## What is needed
Below is some data. Retype exactly the lines starting at the one with "ATOM 157 C C" and ending at the one with "ATOM 185 N N".

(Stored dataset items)
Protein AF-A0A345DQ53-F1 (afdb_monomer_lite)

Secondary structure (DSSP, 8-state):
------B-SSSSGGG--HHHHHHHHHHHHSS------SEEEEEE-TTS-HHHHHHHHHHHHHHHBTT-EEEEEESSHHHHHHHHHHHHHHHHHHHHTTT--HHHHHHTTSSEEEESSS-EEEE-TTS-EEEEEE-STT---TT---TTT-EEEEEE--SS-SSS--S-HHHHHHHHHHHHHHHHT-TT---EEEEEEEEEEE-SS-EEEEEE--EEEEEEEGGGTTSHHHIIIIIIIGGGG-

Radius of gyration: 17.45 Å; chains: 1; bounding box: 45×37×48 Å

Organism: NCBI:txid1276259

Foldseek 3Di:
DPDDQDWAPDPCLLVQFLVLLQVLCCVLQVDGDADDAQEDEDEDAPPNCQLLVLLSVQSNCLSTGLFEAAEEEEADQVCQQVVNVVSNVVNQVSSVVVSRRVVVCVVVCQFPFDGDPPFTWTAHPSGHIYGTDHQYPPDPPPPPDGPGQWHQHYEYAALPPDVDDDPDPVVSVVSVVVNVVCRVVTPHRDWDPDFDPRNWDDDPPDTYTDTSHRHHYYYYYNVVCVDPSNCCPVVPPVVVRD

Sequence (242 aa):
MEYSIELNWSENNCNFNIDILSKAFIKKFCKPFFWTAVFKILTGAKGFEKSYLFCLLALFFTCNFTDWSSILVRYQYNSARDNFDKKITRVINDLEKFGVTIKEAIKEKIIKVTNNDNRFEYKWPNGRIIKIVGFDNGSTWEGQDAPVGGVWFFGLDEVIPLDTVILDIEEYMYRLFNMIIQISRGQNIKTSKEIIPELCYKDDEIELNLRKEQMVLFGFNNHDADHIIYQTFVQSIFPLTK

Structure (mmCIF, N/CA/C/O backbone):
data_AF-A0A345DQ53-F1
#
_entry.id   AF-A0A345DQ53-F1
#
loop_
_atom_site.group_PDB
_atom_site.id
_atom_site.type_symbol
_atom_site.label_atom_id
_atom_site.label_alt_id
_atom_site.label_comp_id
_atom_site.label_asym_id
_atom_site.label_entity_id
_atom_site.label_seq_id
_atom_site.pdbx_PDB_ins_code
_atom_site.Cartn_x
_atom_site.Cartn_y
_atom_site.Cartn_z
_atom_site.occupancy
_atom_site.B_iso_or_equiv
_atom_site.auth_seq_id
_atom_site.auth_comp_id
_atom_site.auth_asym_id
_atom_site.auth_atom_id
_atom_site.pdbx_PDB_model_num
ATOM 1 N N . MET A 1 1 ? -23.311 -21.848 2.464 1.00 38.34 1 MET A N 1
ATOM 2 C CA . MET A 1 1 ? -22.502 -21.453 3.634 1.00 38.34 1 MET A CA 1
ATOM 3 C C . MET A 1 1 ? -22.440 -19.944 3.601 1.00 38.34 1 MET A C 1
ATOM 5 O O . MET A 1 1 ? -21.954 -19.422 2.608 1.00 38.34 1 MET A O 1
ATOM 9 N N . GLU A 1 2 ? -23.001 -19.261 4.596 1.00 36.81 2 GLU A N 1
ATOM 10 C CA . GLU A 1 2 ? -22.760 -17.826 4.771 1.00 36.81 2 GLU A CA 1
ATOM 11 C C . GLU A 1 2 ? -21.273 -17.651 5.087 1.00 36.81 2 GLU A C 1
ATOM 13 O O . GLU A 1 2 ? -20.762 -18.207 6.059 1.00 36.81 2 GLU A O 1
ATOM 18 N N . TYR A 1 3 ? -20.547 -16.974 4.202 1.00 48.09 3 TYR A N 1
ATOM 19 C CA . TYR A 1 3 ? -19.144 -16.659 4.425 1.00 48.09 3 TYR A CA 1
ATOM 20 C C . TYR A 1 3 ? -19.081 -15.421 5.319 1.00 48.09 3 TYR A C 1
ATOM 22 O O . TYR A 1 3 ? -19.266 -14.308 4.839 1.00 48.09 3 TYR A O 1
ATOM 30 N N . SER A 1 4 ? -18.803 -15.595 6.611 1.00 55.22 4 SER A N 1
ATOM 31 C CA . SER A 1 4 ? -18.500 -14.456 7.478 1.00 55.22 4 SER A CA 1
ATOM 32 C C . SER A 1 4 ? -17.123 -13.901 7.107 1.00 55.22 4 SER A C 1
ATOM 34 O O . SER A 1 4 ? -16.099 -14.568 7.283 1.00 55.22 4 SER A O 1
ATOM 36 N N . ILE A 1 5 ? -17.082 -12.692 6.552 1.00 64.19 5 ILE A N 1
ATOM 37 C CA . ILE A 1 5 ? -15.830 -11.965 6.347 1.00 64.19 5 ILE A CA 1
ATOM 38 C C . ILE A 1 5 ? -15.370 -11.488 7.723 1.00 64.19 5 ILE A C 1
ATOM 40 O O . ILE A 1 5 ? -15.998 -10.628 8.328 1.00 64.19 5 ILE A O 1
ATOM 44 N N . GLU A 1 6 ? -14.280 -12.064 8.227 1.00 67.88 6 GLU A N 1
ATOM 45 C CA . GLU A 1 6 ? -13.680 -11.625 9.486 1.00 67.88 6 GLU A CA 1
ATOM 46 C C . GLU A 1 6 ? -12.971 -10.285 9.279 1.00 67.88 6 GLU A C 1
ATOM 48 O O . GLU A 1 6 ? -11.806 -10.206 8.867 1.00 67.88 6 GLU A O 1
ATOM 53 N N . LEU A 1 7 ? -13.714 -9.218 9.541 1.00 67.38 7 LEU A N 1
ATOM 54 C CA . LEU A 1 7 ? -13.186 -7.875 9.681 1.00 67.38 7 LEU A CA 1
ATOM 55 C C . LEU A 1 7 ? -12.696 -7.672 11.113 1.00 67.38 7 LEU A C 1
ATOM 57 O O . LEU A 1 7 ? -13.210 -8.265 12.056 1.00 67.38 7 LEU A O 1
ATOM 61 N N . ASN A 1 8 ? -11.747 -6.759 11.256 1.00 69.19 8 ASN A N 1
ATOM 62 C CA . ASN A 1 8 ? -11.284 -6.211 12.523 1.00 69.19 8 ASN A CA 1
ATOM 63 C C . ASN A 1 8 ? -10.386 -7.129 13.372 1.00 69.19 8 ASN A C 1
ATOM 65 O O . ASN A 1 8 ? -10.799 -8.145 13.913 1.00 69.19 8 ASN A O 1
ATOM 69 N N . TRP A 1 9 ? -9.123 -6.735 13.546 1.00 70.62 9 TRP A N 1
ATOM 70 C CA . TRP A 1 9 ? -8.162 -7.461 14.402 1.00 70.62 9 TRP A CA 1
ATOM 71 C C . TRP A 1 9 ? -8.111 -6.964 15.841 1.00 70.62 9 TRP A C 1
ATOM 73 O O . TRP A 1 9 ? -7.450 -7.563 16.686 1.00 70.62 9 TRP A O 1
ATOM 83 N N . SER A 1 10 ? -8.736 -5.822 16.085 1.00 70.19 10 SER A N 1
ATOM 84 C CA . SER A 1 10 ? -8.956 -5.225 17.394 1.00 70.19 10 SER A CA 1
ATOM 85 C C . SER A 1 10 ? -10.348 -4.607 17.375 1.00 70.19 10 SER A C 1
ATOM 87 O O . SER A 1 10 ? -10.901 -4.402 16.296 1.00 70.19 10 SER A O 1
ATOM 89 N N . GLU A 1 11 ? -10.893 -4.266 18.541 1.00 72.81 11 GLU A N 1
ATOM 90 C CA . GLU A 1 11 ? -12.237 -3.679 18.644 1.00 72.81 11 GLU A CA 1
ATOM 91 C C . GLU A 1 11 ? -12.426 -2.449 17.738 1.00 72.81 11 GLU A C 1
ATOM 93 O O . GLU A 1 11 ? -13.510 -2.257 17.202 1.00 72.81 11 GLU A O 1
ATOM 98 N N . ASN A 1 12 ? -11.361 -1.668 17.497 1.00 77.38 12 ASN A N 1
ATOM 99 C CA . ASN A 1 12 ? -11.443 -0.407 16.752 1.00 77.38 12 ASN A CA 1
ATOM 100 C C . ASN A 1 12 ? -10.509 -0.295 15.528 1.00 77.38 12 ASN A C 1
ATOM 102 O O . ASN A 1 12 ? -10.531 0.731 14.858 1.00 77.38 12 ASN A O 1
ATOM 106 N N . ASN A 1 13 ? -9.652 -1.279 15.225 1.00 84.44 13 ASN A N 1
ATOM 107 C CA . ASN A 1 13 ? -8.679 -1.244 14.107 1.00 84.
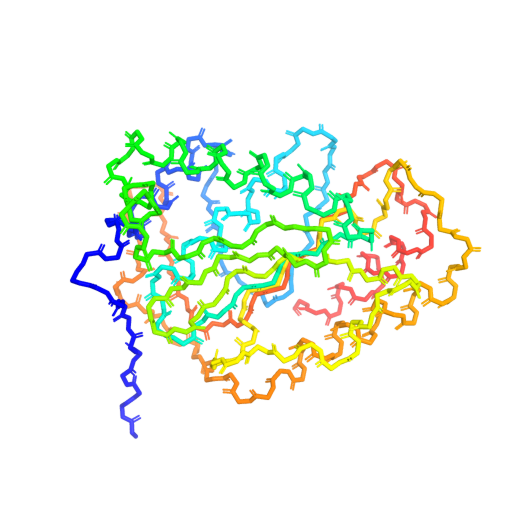44 13 ASN A CA 1
ATOM 108 C C . ASN A 1 13 ? -7.840 0.037 13.992 1.00 84.44 13 ASN A C 1
ATOM 110 O O . ASN A 1 13 ? -7.720 0.629 12.915 1.00 84.44 13 ASN A O 1
ATOM 114 N N . CYS A 1 14 ? -7.257 0.490 15.100 1.00 91.19 14 CYS A N 1
ATOM 115 C CA . CYS A 1 14 ? -6.583 1.792 15.157 1.00 91.19 14 CYS A CA 1
ATOM 116 C C . CYS A 1 14 ? -7.482 2.966 14.713 1.00 91.19 14 CYS A C 1
ATOM 118 O O . CYS A 1 14 ? -7.000 3.927 14.116 1.00 91.19 14 CYS A O 1
ATOM 120 N N . ASN A 1 15 ? -8.792 2.862 14.936 1.00 91.81 15 ASN A N 1
ATOM 121 C CA . ASN A 1 15 ? -9.840 3.761 14.452 1.00 91.81 15 ASN A CA 1
ATOM 122 C C . ASN A 1 15 ? -9.887 3.930 12.924 1.00 91.81 15 ASN A C 1
ATOM 124 O O . ASN A 1 15 ? -10.593 4.808 12.444 1.00 91.81 15 ASN A O 1
ATOM 128 N N . PHE A 1 16 ? -9.157 3.133 12.133 1.00 92.69 16 PHE A N 1
ATOM 129 C CA . PHE A 1 16 ? -9.024 3.364 10.695 1.00 92.69 16 PHE A CA 1
ATOM 130 C C . PHE A 1 16 ? -10.142 2.689 9.891 1.00 92.69 16 PHE A C 1
ATOM 132 O O . PHE A 1 16 ? -9.928 1.655 9.265 1.00 92.69 16 PHE A O 1
ATOM 139 N N . ASN A 1 17 ? -11.327 3.295 9.890 1.00 89.38 17 ASN A N 1
ATOM 140 C CA . ASN A 1 17 ? -12.497 2.809 9.154 1.00 89.38 17 ASN A CA 1
ATOM 141 C C . ASN A 1 17 ? -12.631 3.420 7.740 1.00 89.38 17 ASN A C 1
ATOM 143 O O . ASN A 1 17 ? -11.826 4.257 7.312 1.00 89.38 17 ASN A O 1
ATOM 147 N N . ILE A 1 18 ? -13.656 2.978 7.001 1.00 86.88 18 ILE A N 1
ATOM 148 C CA . ILE A 1 18 ? -13.918 3.403 5.618 1.00 86.88 18 ILE A CA 1
ATOM 149 C C . ILE A 1 18 ? -14.237 4.903 5.498 1.00 86.88 18 ILE A C 1
ATOM 151 O O . ILE A 1 18 ? -13.814 5.540 4.531 1.00 86.88 18 ILE A O 1
ATOM 155 N N . ASP A 1 19 ? -14.884 5.506 6.499 1.00 87.69 19 ASP A N 1
ATOM 156 C CA . ASP A 1 19 ? -15.164 6.947 6.516 1.00 87.69 19 ASP A CA 1
ATOM 157 C C . ASP A 1 19 ? -13.869 7.758 6.561 1.00 87.69 19 ASP A C 1
ATOM 159 O O . ASP A 1 19 ? -13.710 8.753 5.848 1.00 87.69 19 ASP A O 1
ATOM 163 N N . ILE A 1 20 ? -12.913 7.332 7.393 1.00 90.56 20 ILE A N 1
ATOM 164 C CA . ILE A 1 20 ? -11.609 7.987 7.478 1.00 90.56 20 ILE A CA 1
ATOM 165 C C . ILE A 1 20 ? -10.822 7.793 6.188 1.00 90.56 20 ILE A C 1
ATOM 167 O O . ILE A 1 20 ? -10.225 8.760 5.708 1.00 90.56 20 ILE A O 1
ATOM 171 N N . LEU A 1 21 ? -10.826 6.586 5.605 1.00 89.56 21 LEU A N 1
ATOM 172 C CA . LEU A 1 21 ? -10.181 6.355 4.309 1.00 89.56 21 LEU A CA 1
ATOM 173 C C . LEU A 1 21 ? -10.727 7.328 3.262 1.00 89.56 21 LEU A C 1
ATOM 175 O O . LEU A 1 21 ? -9.943 7.990 2.584 1.00 89.56 21 LEU A O 1
ATOM 179 N N . SER A 1 22 ? -12.050 7.456 3.181 1.00 85.38 22 SER A N 1
ATOM 180 C CA . SER A 1 22 ? -12.737 8.337 2.234 1.00 85.38 22 SER A CA 1
ATOM 181 C C . SER A 1 22 ? -12.336 9.798 2.441 1.00 85.38 22 SER A C 1
ATOM 183 O O . SER A 1 22 ? -11.875 10.452 1.504 1.00 85.38 22 SER A O 1
ATOM 185 N N . LYS A 1 23 ? -12.378 10.295 3.684 1.00 87.38 23 LYS A N 1
ATOM 186 C CA . LYS A 1 23 ? -11.955 11.664 4.036 1.00 87.38 23 LYS A CA 1
ATOM 187 C C . LYS A 1 23 ? -10.485 11.930 3.715 1.00 87.38 23 LYS A C 1
ATOM 189 O O . LYS A 1 23 ? -10.155 12.973 3.146 1.00 87.38 23 LYS A O 1
ATOM 194 N N . ALA A 1 24 ? -9.593 11.004 4.067 1.00 87.94 24 ALA A N 1
ATOM 195 C CA . ALA A 1 24 ? -8.165 11.120 3.783 1.00 87.94 24 ALA A CA 1
ATOM 196 C C . ALA A 1 24 ? -7.899 11.127 2.272 1.00 87.94 24 ALA A C 1
ATOM 198 O O . ALA A 1 24 ? -7.106 11.938 1.786 1.00 87.94 24 ALA A O 1
ATOM 199 N N . PHE A 1 25 ? -8.600 10.273 1.525 1.00 85.62 25 PHE A N 1
ATOM 200 C CA . PHE A 1 25 ? -8.485 10.177 0.077 1.00 85.62 25 PHE A CA 1
ATOM 201 C C . PHE A 1 25 ? -8.968 11.459 -0.611 1.00 85.62 25 PHE A C 1
ATOM 203 O O . PHE A 1 25 ? -8.220 12.047 -1.392 1.00 85.62 25 PHE A O 1
ATOM 210 N N . ILE A 1 26 ? -10.167 11.947 -0.278 1.00 83.25 26 ILE A N 1
ATOM 211 C CA . ILE A 1 26 ? -10.729 13.189 -0.834 1.00 83.25 26 ILE A CA 1
ATOM 212 C C . ILE A 1 26 ? -9.809 14.370 -0.525 1.00 83.25 26 ILE A C 1
ATOM 214 O O . ILE A 1 26 ? -9.452 15.122 -1.429 1.00 83.25 26 ILE A O 1
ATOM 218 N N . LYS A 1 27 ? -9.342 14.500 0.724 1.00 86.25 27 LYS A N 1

## Result
ATOM 157 C C . ASP A 1 19 ? -13.869 7.758 6.561 1.00 87.69 19 ASP A C 1
ATOM 159 O O . ASP A 1 19 ? -13.710 8.753 5.848 1.00 87.69 19 ASP A O 1
ATOM 163 N N . ILE A 1 20 ? -12.913 7.332 7.393 1.00 90.56 20 ILE A N 1
ATOM 164 C CA . ILE A 1 20 ? -11.609 7.987 7.478 1.00 90.56 20 ILE A CA 1
ATOM 165 C C . ILE A 1 20 ? -10.822 7.793 6.188 1.00 90.56 20 ILE A C 1
ATOM 167 O O . ILE A 1 20 ? -10.225 8.760 5.708 1.00 90.56 20 ILE A O 1
ATOM 171 N N . LEU A 1 21 ? -10.826 6.586 5.605 1.00 89.56 21 LEU A N 1
ATOM 172 C CA . LEU A 1 21 ? -10.181 6.355 4.309 1.00 89.56 21 LEU A CA 1
ATOM 173 C C . LEU A 1 21 ? -10.727 7.328 3.262 1.00 89.56 21 LEU A C 1
ATOM 175 O O . LEU A 1 21 ? -9.943 7.990 2.584 1.00 89.56 21 LEU A O 1
ATOM 179 N N . SER A 1 22 ? -12.050 7.456 3.181 1.00 85.38 22 SER A N 1
ATOM 180 C CA . SER A 1 22 ? -12.737 8.337 2.234 1.00 85.38 22 SER A CA 1
ATOM 181 C C . SER A 1 22 ? -12.336 9.798 2.441 1.00 85.38 22 SER A C 1
ATOM 183 O O . SER A 1 22 ? -11.875 10.452 1.504 1.00 85.38 22 SER A O 1
ATOM 185 N N . LYS A 1 23 ? -12.378 10.295 3.684 1.00 87.38 23 LYS A N 1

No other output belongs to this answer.